▶ [WORK REQUEST] Transcribe only the lines in the data below falling between the line with "ATOM 240 C C" and the line with "ATOM 250 C C", including those two lines, and leave out any picture.

▶ [SOURCE INFORMATION]
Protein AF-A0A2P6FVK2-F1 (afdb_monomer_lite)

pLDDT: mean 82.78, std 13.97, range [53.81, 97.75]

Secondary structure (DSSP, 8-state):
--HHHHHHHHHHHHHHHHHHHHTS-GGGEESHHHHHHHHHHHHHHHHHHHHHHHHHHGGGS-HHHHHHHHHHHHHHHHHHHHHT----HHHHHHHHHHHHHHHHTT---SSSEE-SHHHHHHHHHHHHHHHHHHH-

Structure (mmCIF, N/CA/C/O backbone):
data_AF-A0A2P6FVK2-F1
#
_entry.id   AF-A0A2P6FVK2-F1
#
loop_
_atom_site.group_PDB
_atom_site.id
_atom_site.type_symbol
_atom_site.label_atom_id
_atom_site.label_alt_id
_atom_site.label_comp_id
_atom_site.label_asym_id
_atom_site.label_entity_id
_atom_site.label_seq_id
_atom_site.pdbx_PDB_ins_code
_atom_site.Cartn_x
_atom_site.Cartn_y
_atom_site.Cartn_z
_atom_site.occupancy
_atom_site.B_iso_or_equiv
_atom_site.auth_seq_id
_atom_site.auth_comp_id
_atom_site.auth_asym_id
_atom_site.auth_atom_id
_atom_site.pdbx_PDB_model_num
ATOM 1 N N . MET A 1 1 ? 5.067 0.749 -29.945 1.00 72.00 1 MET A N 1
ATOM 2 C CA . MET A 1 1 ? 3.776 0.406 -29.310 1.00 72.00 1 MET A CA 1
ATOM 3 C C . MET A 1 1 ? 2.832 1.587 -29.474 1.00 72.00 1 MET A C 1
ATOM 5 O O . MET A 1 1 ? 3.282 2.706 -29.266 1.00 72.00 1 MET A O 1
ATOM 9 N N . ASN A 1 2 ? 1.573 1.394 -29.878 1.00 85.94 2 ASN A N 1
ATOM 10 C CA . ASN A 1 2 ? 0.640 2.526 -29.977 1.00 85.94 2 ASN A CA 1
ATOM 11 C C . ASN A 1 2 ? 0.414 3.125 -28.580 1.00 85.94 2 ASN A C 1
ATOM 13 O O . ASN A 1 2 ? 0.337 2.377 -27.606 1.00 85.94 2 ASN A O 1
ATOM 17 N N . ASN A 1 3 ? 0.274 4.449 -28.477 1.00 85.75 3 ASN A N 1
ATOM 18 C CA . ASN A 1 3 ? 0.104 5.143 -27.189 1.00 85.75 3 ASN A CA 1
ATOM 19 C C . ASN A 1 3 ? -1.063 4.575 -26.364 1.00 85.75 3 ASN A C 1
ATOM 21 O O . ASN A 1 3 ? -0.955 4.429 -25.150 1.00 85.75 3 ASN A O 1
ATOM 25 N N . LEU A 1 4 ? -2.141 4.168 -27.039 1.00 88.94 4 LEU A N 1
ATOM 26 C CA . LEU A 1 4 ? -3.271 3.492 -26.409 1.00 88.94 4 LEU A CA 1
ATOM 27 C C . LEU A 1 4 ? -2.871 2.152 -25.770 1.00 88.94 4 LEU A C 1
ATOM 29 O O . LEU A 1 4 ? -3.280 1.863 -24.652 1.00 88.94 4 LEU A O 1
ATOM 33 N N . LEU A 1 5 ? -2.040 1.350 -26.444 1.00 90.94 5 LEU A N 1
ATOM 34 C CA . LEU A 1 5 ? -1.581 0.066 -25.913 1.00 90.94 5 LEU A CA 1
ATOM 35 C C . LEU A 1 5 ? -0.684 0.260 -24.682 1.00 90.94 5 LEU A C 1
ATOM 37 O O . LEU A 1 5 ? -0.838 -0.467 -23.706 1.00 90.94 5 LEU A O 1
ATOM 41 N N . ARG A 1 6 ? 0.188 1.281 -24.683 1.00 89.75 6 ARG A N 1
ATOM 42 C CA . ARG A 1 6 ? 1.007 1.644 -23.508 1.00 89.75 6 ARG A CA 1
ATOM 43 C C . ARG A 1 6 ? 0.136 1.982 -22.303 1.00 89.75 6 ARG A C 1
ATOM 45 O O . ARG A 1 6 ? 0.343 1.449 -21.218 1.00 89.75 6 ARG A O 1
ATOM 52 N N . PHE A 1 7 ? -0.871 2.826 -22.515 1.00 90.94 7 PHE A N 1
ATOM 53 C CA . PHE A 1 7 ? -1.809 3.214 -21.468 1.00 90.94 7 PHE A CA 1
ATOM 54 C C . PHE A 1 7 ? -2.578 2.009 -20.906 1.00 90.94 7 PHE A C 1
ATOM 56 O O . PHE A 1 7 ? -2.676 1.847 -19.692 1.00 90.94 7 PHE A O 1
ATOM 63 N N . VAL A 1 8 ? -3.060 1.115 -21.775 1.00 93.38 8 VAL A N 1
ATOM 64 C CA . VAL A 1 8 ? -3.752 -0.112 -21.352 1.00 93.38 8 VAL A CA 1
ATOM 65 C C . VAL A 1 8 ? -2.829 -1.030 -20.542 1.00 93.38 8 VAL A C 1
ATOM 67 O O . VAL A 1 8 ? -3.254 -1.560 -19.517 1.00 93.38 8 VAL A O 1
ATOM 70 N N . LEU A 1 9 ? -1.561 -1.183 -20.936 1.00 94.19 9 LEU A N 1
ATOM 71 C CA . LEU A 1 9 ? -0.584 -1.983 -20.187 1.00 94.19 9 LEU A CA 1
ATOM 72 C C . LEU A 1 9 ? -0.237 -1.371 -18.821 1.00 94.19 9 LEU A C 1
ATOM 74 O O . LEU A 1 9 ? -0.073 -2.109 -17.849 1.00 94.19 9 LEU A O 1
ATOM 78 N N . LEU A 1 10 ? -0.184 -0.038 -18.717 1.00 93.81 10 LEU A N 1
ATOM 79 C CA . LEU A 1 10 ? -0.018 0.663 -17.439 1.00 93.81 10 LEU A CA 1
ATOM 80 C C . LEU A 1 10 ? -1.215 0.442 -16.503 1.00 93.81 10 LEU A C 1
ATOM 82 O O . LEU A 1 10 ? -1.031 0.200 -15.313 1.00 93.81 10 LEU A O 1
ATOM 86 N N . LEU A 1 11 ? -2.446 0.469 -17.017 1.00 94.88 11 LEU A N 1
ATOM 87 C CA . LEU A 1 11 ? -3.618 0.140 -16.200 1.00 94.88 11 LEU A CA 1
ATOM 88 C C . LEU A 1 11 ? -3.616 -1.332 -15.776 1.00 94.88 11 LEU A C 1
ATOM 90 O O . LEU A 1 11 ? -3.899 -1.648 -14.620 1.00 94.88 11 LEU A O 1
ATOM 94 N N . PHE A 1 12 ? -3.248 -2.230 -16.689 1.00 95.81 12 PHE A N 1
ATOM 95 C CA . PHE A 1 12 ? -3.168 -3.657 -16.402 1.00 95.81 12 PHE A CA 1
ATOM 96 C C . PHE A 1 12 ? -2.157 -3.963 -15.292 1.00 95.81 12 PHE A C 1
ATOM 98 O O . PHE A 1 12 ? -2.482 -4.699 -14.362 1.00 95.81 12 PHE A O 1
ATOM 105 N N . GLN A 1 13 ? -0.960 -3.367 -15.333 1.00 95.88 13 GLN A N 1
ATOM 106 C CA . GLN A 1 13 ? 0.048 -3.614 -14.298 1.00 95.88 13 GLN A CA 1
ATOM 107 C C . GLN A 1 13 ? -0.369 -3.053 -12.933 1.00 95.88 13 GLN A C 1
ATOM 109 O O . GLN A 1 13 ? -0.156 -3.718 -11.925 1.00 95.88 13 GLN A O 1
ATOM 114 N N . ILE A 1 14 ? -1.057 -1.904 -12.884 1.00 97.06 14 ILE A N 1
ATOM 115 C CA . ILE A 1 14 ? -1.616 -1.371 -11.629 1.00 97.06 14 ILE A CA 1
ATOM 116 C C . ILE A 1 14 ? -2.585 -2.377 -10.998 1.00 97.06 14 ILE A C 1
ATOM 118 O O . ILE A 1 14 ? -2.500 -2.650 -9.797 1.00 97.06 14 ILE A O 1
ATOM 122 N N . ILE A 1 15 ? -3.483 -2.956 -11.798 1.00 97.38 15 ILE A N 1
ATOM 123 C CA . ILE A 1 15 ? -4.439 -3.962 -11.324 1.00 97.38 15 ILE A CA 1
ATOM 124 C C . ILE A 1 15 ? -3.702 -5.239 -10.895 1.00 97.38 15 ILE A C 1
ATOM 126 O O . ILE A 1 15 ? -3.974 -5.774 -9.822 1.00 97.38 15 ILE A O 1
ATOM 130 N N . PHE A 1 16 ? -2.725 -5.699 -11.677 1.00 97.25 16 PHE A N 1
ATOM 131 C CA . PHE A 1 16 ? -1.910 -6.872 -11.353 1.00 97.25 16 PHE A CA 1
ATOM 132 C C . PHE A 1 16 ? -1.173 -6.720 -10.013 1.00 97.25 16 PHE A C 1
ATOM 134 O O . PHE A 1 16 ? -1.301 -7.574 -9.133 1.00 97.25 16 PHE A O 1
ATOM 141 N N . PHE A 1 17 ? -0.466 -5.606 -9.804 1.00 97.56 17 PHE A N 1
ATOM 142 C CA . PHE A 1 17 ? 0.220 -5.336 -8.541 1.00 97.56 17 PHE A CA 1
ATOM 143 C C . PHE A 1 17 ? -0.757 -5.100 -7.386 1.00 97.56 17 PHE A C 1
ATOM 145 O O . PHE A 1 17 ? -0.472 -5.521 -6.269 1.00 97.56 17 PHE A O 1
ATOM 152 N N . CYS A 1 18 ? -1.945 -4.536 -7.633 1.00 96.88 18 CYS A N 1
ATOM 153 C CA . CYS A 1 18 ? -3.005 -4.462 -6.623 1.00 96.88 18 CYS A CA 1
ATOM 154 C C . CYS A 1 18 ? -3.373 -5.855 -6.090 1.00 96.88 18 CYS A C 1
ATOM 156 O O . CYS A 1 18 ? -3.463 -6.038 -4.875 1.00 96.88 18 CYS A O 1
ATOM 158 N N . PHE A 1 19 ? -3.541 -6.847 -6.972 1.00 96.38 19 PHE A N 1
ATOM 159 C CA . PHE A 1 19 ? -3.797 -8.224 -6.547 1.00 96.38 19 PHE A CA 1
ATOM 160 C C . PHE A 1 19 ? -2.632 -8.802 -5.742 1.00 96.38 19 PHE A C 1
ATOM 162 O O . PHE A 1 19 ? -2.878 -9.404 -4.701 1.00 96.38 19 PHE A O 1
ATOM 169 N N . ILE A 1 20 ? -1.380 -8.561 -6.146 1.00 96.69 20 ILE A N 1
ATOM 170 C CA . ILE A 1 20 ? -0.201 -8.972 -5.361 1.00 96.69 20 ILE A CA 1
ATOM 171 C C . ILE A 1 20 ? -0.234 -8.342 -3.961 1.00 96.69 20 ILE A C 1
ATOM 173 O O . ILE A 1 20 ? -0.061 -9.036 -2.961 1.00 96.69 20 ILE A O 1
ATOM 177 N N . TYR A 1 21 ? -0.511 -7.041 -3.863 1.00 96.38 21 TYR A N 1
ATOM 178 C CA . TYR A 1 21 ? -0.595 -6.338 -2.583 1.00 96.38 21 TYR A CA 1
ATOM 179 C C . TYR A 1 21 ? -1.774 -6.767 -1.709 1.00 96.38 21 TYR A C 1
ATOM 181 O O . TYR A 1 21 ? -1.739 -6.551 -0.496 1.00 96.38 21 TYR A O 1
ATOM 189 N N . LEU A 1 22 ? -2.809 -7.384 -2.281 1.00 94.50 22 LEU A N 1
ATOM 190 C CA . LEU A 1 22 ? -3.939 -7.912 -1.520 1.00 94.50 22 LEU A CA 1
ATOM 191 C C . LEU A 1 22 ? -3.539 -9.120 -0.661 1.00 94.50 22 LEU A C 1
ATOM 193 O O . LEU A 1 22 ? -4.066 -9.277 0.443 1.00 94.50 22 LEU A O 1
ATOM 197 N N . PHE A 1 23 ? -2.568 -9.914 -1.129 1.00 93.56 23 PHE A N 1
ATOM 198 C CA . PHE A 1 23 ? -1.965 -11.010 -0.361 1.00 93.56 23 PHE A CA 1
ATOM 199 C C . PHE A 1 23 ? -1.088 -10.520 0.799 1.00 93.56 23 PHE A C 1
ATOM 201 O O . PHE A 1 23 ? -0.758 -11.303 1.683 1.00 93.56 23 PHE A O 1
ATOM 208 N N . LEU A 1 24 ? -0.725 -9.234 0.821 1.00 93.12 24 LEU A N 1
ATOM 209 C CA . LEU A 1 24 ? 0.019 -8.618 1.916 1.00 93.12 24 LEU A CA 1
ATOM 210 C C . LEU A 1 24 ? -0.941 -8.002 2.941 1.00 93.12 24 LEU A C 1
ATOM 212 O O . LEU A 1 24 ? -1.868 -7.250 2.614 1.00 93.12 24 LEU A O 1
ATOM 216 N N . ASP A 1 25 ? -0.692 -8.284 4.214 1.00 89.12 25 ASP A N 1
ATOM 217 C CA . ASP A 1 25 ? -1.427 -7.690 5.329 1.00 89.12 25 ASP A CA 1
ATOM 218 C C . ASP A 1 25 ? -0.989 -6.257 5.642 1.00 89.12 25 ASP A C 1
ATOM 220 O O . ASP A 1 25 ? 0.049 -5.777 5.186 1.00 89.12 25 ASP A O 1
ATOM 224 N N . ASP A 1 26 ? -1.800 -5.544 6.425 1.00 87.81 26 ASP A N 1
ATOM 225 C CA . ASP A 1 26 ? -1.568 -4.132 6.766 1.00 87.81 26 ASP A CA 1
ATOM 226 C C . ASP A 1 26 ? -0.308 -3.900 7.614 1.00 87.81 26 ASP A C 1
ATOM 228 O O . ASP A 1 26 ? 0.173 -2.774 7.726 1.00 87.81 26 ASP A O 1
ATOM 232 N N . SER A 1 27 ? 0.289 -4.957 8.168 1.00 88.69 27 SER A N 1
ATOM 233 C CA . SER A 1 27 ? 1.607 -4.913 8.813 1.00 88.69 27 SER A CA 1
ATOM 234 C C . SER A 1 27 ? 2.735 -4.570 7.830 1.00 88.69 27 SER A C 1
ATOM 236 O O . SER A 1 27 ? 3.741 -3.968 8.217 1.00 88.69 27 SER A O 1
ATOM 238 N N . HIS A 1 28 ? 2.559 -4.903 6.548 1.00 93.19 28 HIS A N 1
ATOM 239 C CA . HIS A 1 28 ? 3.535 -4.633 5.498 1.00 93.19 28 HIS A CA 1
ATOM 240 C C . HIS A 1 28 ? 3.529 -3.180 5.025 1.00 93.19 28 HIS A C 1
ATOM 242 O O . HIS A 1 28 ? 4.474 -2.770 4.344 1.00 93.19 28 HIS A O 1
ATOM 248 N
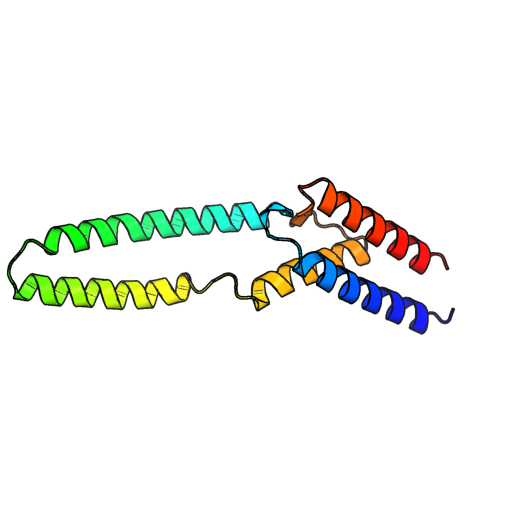 N . PHE A 1 29 ? 2.512 -2.411 5.417 1.00 93.69 29 PHE A N 1
ATOM 249 C CA . PHE A 1 29 ? 2.307 -1.020 5.041 1.00 93.69 29 PHE A CA 1
ATOM 250 C C . PHE A 1 29 ? 2.302 -0.114 6.278 1.00 93.69 29 PHE A C 1
ATOM 252 O O . PHE A 1 29 ? 1.977 -0.514 7.401 1.00 93.69 29 PHE A O 1
ATOM 259 N N . SER A 1 30 ? 2.697 1.132 6.069 1.00 91.38 30 SER A N 1
ATOM 260 C CA . SER A 1 30 ? 2.615 2.197 7.064 1.00 91.38 30 SER A CA 1
ATOM 261 C C . SER A 1 30 ? 2.261 3.511 6.373 1.00 91.38 30 SER A C 1
ATOM 263 O O . SER A 1 30 ? 2.111 3.539 5.153 1.00 91.38 30 SER A O 1
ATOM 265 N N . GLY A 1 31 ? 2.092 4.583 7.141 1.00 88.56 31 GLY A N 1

▶ [RESPONSE FOR THIS EXERCISE]
ATOM 240 C C . HIS A 1 28 ? 3.529 -3.180 5.025 1.00 93.19 28 HIS A C 1
ATOM 242 O O . HIS A 1 28 ? 4.474 -2.770 4.344 1.00 93.19 28 HIS A O 1
ATOM 248 N
 N . PHE A 1 29 ? 2.512 -2.411 5.417 1.00 93.69 29 PHE A N 1
ATOM 249 C CA . PHE A 1 29 ? 2.307 -1.020 5.041 1.00 93.69 29 PHE A CA 1
ATOM 250 C C . PHE A 1 29 ? 2.302 -0.114 6.278 1.00 93.69 29 PHE A C 1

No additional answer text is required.